Numerous growth factors and cytokines – such as TGF-β1 [23, 24], BMP2 [25], FGF2 [26], Shh [27], Ihh [28] and TNF-α [29] – have been implicated in the pathogenesis of PDAC. Among those factors, only TNF-α reduced the expression of BGLAP in pancreatic cancer cell lines. The other growth factors and cytokines exhibited no effects on BGLAP expression in the tested pancreatic cancer cells. TNF-α has anti-tumor effects in pancreatic adenocarcinoma [29‐31]. The down-regulation of BGLAP by TNF-α in pancreatic cancer cells indicates that BGLAP is one of the TNF-α targets and indirectly suggests a tumor-promoting function of BGLAP in pancreatic cancer. In line with this argument, down-regulation of BGLAP levels using siRNA molecules resulted in a significant reduction in pancreatic cancer cell growth and invasion. This has also been shown in other tumors, such as osteosarcoma [32, 33].
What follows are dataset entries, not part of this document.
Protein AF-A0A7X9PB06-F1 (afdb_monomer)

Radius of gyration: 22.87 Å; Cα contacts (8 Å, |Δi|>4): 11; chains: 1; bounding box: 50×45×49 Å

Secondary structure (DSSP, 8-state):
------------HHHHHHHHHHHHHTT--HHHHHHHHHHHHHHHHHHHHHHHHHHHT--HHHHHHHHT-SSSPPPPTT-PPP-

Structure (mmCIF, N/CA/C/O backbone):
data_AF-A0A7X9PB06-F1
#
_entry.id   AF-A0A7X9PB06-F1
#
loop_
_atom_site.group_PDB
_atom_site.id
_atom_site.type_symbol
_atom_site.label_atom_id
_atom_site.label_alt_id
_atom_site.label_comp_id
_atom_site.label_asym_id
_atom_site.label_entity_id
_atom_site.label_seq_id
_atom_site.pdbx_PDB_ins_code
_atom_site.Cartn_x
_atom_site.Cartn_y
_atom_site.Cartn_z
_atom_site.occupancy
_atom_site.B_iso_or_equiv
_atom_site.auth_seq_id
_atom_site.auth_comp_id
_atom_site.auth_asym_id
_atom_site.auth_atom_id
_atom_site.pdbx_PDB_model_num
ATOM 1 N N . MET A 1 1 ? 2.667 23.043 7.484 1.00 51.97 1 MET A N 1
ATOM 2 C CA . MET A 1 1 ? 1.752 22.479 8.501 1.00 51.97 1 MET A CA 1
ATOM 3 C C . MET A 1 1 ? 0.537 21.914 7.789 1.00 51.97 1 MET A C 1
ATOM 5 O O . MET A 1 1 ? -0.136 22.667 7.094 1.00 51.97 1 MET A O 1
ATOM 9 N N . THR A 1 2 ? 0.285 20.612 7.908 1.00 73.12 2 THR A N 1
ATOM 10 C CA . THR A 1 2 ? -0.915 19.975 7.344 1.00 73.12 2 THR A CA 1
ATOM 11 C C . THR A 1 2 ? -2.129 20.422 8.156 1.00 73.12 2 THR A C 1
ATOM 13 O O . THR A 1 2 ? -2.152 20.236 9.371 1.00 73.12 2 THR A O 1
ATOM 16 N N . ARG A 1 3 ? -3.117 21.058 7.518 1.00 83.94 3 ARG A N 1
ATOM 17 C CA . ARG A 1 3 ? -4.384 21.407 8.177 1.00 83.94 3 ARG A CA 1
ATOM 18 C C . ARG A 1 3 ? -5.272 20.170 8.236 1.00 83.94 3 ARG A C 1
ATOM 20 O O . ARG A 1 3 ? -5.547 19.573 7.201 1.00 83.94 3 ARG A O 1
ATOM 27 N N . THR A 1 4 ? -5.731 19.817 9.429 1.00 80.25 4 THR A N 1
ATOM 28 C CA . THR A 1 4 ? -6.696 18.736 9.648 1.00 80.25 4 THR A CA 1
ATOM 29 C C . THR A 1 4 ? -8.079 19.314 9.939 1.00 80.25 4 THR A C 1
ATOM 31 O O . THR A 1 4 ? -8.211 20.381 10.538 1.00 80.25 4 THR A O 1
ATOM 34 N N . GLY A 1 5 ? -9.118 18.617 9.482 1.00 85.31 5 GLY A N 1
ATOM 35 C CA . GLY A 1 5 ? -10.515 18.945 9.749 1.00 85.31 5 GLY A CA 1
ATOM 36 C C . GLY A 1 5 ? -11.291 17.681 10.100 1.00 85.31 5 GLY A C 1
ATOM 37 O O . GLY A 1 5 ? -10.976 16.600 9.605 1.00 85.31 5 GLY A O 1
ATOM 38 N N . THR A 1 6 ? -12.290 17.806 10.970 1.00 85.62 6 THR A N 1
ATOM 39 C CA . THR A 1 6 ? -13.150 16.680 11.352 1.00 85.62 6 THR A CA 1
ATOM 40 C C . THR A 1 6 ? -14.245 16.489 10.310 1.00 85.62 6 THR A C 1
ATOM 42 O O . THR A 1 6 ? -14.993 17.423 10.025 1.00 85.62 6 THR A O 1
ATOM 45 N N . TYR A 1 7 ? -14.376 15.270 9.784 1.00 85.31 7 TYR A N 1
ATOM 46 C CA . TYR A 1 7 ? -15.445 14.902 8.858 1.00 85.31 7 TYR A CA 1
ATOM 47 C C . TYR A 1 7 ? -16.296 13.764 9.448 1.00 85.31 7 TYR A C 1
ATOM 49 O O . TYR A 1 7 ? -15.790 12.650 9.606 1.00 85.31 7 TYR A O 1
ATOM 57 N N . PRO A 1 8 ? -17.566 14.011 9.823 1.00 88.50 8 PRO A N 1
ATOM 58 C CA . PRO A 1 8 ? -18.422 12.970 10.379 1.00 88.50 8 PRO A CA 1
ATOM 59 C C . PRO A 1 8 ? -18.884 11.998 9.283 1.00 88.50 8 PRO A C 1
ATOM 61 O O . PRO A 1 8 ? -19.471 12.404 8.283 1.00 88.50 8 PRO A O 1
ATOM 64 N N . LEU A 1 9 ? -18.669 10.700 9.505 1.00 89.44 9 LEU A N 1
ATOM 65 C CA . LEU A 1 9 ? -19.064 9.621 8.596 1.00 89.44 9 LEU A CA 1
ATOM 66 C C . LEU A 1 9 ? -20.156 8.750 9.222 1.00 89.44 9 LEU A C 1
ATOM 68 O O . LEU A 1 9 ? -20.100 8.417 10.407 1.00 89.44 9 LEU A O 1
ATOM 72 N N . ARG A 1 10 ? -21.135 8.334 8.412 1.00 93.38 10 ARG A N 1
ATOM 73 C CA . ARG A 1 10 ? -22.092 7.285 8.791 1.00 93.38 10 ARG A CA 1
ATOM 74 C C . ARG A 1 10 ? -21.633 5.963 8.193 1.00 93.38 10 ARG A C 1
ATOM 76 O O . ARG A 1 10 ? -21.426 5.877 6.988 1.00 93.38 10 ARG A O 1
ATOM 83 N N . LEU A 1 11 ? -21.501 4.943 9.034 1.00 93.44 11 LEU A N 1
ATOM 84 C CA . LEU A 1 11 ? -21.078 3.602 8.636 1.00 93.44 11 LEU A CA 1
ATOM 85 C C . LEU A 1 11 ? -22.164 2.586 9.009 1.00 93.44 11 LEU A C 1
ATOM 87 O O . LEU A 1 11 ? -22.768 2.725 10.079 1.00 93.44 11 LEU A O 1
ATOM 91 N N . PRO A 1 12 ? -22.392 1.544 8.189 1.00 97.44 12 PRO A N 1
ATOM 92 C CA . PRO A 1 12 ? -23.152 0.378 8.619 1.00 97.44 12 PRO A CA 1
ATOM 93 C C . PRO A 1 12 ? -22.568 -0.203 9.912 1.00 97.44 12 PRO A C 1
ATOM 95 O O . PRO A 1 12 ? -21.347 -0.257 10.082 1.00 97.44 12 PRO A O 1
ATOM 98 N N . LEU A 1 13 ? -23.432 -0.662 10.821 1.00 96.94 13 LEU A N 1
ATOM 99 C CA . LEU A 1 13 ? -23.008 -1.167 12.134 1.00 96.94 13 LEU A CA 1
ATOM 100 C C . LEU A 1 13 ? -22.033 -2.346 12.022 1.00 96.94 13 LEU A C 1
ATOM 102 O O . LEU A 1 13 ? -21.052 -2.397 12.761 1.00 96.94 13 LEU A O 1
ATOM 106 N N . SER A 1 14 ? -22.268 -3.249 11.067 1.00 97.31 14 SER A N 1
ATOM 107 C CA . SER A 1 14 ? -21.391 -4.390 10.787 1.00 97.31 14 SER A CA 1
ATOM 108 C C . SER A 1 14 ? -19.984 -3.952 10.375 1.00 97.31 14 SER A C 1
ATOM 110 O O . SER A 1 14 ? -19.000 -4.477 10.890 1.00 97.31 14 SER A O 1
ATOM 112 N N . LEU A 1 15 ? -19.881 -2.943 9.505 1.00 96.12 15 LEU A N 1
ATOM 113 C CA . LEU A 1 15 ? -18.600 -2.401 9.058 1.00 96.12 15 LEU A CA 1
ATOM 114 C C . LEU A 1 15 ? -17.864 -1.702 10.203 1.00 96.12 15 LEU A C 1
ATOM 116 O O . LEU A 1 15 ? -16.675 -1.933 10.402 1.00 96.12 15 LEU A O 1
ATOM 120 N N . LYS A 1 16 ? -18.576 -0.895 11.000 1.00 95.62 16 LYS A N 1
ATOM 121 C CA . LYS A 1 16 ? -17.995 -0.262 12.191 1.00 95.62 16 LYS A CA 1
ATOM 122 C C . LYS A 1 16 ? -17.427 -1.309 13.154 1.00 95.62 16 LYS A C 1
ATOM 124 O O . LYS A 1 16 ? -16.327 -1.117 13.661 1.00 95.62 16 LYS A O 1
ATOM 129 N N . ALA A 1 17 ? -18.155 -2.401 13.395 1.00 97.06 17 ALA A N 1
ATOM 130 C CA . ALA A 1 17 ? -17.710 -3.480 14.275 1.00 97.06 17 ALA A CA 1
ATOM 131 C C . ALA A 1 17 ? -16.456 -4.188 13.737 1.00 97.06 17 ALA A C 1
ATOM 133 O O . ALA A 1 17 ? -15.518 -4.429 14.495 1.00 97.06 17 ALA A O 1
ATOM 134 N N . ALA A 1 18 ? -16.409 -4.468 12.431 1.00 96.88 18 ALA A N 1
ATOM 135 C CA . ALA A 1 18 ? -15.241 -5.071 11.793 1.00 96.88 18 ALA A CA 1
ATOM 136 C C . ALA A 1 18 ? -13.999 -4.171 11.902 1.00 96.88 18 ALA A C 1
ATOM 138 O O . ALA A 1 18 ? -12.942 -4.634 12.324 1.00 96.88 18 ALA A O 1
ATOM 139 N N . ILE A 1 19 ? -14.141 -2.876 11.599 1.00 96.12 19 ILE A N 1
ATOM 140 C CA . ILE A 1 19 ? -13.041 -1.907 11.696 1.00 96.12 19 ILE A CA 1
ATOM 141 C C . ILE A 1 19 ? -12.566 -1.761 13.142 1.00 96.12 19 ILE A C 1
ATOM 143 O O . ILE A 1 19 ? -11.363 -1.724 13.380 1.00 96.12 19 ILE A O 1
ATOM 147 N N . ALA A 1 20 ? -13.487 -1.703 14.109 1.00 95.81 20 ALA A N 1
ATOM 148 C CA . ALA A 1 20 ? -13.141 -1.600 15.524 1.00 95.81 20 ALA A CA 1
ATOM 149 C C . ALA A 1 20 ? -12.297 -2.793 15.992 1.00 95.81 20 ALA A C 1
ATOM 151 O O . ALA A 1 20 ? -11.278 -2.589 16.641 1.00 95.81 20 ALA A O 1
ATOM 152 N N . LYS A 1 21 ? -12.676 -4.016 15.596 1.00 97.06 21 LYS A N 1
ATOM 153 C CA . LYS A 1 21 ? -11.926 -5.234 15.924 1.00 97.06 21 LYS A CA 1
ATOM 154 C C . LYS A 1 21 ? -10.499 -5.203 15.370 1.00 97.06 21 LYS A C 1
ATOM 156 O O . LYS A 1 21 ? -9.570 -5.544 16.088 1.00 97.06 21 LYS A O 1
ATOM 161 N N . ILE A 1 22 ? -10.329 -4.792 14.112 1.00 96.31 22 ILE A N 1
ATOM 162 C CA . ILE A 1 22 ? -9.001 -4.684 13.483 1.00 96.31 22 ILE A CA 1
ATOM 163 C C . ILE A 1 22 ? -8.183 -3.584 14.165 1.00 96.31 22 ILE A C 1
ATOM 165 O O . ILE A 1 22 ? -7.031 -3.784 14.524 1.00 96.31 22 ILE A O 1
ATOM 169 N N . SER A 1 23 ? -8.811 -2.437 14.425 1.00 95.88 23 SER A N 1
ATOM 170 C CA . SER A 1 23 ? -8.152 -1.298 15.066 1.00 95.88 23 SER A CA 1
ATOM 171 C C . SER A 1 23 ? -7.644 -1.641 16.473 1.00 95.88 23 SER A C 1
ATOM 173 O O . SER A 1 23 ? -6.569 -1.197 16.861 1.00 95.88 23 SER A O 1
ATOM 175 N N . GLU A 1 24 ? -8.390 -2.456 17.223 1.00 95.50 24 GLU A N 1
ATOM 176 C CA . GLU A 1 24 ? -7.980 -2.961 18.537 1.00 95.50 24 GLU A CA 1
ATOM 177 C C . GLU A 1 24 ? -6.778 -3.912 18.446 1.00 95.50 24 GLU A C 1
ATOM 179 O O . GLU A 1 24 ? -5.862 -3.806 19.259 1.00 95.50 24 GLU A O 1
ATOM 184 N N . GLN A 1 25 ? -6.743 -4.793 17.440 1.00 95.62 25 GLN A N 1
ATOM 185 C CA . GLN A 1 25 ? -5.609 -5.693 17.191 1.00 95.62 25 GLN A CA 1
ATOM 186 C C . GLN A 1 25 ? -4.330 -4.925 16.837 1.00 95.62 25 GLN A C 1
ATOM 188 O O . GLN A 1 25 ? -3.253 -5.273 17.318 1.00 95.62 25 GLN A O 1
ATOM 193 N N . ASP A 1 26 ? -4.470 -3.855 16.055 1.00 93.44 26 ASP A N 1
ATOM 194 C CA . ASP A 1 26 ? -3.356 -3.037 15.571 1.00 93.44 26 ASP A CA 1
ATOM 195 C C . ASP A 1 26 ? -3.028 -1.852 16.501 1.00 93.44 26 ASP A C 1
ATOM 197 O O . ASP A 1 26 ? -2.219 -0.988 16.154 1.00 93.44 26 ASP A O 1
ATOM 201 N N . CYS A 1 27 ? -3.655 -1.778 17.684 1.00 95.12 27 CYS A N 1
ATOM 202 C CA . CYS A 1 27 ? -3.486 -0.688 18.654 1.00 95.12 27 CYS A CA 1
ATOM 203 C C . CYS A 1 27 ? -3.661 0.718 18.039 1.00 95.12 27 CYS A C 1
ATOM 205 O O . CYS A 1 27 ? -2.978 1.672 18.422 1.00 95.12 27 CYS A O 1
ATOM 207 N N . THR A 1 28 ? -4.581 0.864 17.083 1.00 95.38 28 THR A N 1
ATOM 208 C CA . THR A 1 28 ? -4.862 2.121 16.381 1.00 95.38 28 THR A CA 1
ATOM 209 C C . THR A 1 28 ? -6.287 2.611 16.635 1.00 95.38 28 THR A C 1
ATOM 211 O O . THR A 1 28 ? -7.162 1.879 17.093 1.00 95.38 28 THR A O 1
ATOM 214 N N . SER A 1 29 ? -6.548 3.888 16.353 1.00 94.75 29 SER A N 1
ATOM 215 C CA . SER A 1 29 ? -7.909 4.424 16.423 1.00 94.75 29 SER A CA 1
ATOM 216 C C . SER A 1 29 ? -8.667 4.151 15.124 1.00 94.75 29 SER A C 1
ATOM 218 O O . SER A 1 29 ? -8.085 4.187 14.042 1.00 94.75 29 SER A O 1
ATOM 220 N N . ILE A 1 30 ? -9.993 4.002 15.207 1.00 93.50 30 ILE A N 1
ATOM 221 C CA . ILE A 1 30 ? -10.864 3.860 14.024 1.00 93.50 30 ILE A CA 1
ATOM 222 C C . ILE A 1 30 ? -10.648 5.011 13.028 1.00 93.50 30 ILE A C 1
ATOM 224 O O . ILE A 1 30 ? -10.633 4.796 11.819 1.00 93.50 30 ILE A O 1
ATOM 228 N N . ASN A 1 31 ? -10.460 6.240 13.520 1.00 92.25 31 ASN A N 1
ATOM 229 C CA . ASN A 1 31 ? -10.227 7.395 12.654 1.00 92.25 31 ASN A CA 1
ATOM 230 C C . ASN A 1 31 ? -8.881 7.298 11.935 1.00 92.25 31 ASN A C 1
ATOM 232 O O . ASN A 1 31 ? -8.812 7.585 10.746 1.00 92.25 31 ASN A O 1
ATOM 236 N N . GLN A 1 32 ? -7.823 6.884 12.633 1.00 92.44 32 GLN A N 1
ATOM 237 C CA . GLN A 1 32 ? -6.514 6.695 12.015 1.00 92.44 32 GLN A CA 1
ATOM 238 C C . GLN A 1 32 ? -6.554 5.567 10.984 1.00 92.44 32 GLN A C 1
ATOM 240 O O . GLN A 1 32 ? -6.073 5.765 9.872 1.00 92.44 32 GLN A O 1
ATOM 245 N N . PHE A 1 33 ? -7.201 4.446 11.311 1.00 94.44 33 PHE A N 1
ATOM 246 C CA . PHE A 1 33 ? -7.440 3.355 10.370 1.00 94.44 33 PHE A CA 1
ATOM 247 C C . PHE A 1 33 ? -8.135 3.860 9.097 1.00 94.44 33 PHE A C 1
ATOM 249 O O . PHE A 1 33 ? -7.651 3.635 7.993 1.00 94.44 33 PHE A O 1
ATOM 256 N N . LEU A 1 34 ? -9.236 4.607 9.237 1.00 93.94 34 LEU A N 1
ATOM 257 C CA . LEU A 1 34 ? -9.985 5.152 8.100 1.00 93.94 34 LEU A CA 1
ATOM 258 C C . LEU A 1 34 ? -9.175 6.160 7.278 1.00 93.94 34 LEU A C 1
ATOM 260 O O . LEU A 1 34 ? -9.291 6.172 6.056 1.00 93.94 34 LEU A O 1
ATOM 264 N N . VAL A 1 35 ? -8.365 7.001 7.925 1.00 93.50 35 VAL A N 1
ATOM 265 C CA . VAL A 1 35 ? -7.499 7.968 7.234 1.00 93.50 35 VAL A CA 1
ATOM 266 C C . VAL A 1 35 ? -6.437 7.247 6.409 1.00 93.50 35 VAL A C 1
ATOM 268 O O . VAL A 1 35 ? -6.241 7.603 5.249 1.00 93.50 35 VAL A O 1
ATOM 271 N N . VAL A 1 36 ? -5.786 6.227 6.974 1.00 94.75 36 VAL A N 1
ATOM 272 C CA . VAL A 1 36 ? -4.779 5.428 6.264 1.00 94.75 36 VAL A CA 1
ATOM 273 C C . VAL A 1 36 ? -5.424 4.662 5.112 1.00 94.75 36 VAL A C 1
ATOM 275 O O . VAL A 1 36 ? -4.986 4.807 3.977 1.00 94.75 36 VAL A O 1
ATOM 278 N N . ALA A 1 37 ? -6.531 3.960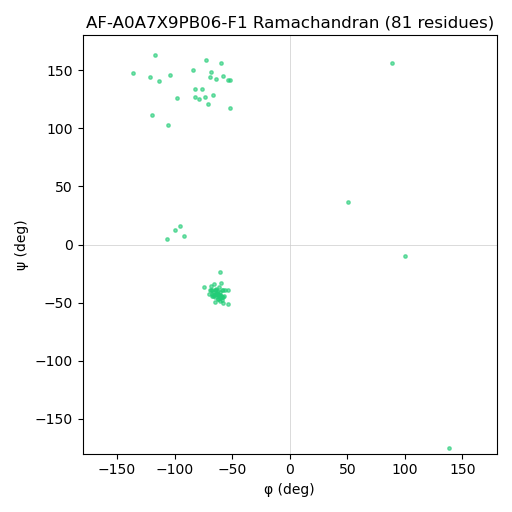 5.359 1.00 95.12 37 ALA A N 1
ATOM 279 C CA . ALA A 1 37 ? -7.267 3.239 4.321 1.00 95.12 37 ALA A CA 1
ATOM 280 C C . ALA A 1 37 ? -7.741 4.163 3.181 1.00 95.12 37 ALA A C 1
ATOM 282 O O . ALA A 1 37 ? -7.680 3.796 2.007 1.00 95.12 37 ALA A O 1
ATOM 283 N N . ALA A 1 38 ? -8.195 5.380 3.500 1.00 95.00 38 ALA A N 1
ATOM 284 C CA . ALA A 1 38 ? -8.557 6.368 2.488 1.00 95.00 38 ALA A CA 1
ATOM 285 C C . ALA A 1 38 ? -7.334 6.834 1.686 1.00 95.00 38 ALA A C 1
ATOM 287 O O . ALA A 1 38 ? -7.413 6.918 0.461 1.00 95.00 38 ALA A O 1
ATOM 288 N N . ALA A 1 39 ? -6.206 7.103 2.350 1.00 96.38 39 ALA A N 1
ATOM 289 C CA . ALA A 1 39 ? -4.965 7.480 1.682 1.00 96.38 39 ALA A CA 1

The transcription of BGLAP is dependent on the expression of runx2 transcription factor, which binds to an osteoblast-specific cis-acting element in the promoter of BGLAP [34]. Runx2 is over-expressed in PDAC [17], and other factors downstream of runx2, such as osteopontin [35] and SPARC [36], are also over-expressed in PDAC and have the potential to increase pancreatic cancer invasion and metastasis [37, 38]. In contrast, runx2 represses the expression of bone sialoprotein [39], which is only weakly expressed in pancreatic cancer cells [39].

In conclusion, BGLAP is expressed in the tubular complexes and cancer cells of CP and PDAC tissues and has the potential to increase pancreatic cancer cell growth and invasion.